= Agapio Racing Team =

Defunct dubbing company based in Finland

Agapio Racing Team Oy (also known as Nordic Agapio) was a Finnish dubbing company that dubbed a number of cartoons for VHS release and Finnish television, primarily MTV3 and Nelonen. They also did regular dubbing of many cartoon releases by Future Films. The company was criticised for a lack of immersion and professionalism. The company eventually disassembled in 2002 after their last dubbing effort, Digimon Adventure, was taken over by Tuotantotalo Werne following public outrage (Only for the last half of the second season being aired in its original language with Finnish subtitles).
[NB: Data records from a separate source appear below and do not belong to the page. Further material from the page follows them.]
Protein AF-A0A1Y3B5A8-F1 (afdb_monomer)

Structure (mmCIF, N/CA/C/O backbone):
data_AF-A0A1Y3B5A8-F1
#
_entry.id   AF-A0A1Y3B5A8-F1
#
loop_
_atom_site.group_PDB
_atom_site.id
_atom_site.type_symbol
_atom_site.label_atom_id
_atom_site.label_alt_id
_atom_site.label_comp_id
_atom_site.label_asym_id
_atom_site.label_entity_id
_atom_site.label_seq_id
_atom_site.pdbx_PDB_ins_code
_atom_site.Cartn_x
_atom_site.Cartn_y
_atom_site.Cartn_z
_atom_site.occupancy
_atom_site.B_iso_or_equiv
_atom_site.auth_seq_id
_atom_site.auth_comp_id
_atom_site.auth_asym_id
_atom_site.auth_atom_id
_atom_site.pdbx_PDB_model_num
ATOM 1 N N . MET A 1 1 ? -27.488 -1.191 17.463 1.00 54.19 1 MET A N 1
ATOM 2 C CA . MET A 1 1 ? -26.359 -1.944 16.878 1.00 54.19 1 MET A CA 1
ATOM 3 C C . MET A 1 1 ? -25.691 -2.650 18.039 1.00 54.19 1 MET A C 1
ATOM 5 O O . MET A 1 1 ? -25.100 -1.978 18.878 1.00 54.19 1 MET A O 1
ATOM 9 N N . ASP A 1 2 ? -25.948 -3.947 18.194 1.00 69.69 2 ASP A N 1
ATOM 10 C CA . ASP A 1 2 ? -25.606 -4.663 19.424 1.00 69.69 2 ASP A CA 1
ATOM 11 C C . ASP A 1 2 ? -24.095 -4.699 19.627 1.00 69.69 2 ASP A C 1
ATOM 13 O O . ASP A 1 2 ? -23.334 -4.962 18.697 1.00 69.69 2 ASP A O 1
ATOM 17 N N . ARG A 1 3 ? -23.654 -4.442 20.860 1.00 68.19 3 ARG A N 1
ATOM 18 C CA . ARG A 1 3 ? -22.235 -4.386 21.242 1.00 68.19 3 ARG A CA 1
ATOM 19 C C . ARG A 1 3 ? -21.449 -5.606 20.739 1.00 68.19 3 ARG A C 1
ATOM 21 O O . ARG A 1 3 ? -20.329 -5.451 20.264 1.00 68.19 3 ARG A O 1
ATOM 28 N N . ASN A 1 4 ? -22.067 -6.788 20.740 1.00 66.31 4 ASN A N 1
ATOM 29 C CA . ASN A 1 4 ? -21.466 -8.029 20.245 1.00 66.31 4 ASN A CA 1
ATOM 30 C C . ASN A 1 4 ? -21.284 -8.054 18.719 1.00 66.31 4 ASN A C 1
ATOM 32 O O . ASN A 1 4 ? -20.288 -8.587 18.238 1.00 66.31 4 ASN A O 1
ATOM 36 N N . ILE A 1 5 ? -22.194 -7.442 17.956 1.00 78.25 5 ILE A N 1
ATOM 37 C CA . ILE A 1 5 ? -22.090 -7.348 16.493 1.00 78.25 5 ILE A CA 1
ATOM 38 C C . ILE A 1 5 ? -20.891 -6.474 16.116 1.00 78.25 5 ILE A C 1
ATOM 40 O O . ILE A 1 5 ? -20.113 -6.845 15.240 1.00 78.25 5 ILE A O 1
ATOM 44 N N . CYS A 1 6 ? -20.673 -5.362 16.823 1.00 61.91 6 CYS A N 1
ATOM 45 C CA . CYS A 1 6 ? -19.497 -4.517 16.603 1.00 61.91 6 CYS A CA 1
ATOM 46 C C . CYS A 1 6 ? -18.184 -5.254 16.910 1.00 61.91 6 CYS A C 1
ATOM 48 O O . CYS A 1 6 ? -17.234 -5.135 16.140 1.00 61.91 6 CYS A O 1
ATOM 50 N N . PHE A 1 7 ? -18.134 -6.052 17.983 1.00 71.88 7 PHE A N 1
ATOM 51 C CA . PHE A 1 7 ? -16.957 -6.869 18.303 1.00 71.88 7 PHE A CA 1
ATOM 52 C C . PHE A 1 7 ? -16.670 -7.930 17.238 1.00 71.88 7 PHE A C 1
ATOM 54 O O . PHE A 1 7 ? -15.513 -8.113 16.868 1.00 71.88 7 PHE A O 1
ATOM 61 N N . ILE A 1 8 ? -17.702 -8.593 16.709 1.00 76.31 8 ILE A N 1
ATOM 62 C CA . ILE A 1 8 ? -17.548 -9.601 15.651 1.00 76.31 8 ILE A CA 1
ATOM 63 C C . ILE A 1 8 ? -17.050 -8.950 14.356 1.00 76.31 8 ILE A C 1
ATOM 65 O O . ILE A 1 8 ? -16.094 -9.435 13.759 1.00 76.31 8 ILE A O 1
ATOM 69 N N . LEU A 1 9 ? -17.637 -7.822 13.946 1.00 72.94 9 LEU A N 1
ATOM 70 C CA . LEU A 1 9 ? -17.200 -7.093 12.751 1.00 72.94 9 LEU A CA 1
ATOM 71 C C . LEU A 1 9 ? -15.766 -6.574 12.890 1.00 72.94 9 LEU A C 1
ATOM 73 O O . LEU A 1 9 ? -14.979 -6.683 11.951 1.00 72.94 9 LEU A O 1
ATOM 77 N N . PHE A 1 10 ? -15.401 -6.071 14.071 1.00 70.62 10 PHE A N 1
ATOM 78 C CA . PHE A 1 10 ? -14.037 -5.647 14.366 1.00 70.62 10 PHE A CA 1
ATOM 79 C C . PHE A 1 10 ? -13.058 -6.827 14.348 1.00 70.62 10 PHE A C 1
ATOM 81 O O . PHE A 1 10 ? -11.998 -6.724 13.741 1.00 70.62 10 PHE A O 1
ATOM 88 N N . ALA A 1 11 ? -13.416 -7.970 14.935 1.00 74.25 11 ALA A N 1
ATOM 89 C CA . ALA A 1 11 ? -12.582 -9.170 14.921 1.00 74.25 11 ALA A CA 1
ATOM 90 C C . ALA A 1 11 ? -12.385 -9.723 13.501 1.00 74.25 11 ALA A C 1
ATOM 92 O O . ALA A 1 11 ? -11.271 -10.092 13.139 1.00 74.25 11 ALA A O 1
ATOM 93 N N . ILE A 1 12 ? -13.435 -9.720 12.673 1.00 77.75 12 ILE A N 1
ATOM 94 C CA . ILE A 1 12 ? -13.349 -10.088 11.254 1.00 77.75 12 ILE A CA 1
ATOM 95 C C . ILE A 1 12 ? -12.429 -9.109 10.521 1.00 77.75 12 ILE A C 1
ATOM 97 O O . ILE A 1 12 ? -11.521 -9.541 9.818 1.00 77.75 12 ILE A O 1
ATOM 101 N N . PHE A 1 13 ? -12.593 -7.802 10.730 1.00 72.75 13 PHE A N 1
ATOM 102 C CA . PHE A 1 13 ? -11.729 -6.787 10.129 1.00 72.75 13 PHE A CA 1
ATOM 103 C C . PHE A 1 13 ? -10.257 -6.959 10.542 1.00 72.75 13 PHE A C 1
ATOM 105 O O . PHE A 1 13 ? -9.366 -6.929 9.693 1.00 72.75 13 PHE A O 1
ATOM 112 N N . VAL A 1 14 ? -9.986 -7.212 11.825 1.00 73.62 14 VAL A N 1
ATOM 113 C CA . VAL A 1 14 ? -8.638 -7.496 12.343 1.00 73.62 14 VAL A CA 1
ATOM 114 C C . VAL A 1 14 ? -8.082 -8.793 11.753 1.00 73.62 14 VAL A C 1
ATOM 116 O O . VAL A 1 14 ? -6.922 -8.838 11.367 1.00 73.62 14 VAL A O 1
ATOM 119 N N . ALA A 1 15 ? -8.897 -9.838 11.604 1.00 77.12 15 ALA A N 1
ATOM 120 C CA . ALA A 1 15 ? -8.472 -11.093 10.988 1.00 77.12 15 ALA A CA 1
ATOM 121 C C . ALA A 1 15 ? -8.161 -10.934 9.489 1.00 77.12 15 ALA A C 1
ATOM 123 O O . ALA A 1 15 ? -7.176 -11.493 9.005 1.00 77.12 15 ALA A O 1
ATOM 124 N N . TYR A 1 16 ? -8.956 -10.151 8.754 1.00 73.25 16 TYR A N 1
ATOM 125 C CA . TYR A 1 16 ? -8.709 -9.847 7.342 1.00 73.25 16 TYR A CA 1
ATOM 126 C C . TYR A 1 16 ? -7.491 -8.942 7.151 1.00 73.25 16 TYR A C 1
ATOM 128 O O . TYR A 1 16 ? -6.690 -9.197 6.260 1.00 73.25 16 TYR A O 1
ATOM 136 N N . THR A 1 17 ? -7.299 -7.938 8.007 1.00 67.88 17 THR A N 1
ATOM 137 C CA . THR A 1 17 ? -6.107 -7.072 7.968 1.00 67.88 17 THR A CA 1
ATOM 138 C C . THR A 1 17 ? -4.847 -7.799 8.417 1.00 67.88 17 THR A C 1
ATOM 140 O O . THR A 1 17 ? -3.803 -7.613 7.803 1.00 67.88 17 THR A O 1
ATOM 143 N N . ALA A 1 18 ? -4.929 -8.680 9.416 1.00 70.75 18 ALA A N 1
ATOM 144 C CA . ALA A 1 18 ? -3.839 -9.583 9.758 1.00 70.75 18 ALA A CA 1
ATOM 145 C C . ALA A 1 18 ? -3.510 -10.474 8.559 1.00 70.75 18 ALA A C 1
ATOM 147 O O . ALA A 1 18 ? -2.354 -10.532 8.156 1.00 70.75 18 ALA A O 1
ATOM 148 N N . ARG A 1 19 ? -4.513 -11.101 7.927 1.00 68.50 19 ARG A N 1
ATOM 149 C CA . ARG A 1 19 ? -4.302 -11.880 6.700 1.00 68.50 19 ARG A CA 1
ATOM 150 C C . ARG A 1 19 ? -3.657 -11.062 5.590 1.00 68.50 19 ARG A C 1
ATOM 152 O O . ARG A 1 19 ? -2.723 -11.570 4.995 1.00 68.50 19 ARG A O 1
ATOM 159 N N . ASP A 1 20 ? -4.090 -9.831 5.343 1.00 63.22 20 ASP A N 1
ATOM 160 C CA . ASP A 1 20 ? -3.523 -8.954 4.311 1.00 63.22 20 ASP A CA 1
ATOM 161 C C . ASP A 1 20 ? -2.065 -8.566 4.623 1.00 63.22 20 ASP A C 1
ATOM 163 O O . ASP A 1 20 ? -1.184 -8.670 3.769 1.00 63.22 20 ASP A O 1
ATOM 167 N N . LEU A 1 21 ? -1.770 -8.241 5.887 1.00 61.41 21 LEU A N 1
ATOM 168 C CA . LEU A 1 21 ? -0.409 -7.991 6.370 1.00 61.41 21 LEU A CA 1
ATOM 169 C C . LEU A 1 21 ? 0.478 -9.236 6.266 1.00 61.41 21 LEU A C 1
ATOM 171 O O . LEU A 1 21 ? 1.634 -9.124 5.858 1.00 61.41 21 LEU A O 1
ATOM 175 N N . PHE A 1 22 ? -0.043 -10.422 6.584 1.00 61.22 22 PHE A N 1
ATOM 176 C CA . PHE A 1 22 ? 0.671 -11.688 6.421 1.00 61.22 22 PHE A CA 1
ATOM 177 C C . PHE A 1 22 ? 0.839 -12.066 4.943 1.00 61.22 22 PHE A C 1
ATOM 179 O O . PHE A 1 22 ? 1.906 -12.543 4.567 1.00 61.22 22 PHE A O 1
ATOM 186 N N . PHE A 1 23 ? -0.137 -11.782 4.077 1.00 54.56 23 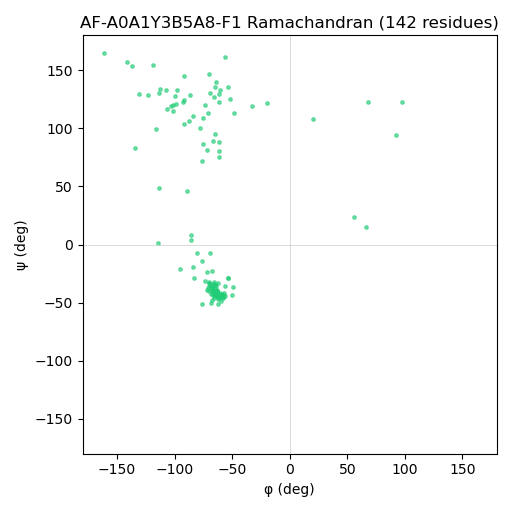PHE A N 1
ATOM 187 C CA . PHE A 1 23 ? -0.032 -12.016 2.632 1.00 54.56 23 PHE A CA 1
ATOM 188 C C . PHE A 1 23 ? 1.010 -11.092 1.997 1.00 54.56 23 PHE A C 1
ATOM 190 O O . PHE A 1 23 ? 1.800 -11.518 1.161 1.00 54.56 23 PHE A O 1
ATOM 197 N N . LYS A 1 24 ? 1.093 -9.845 2.472 1.00 48.19 24 LYS A N 1
ATOM 198 C CA . LYS A 1 24 ? 2.161 -8.906 2.114 1.00 48.19 24 LYS A CA 1
ATOM 199 C C . LYS A 1 24 ? 3.513 -9.269 2.736 1.00 48.19 24 LYS A C 1
ATOM 201 O O . LYS A 1 24 ? 4.550 -8.907 2.187 1.00 48.19 24 LYS A O 1
ATOM 206 N N . SER A 1 25 ? 3.509 -10.011 3.845 1.00 48.66 25 SER A N 1
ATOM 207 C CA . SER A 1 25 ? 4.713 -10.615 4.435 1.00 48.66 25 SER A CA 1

The recording voice-level for the dubs were often low. Some foul language was also used in Digimon dubs. The actors were mostly teenagers with limited voice acting experience. The quality of the scripts has been criticised, though a former Agapio employee defended this by saying that the translations usually came from translators outside the studio and that they were unable to accommodate the quick turnaround times expected of them.

The company was disestablished after its Digimon dub for Nelonen. Agapio Racing Team cast is sometimes referred to as "Digimon cast" after their work on Digimon.

==Actors==
- Pauli Talikka
- Eeva Penttilä
- Valtteri Korpela
- Antti Kainiemi
- Lauri Putkonen
- Oskari Paavonkallio

==List of dubs==
- My Little Pony
- My Little Pony Tales
- Calimero & Friends (episodes 1-26)
- The Spooktacular New Adventures of Casper
- The Legends of Treasure Island
- Flipper and Lopaka
- Ivanhoe the King's Knight
- The Care Bears
- Peter Pan & the Pirates
- Little Hippo
- Princess Sissi
- The Magic School Bus
- The Smurfs
- Digimon Adventure (episodes 1-26)

My Little Pony and The Smurfs had previously been dubbed by Golden Voice. The theme songs of Flipper & Lopaka, Calimero, and Digimon were both re-recorded for the Finnish version.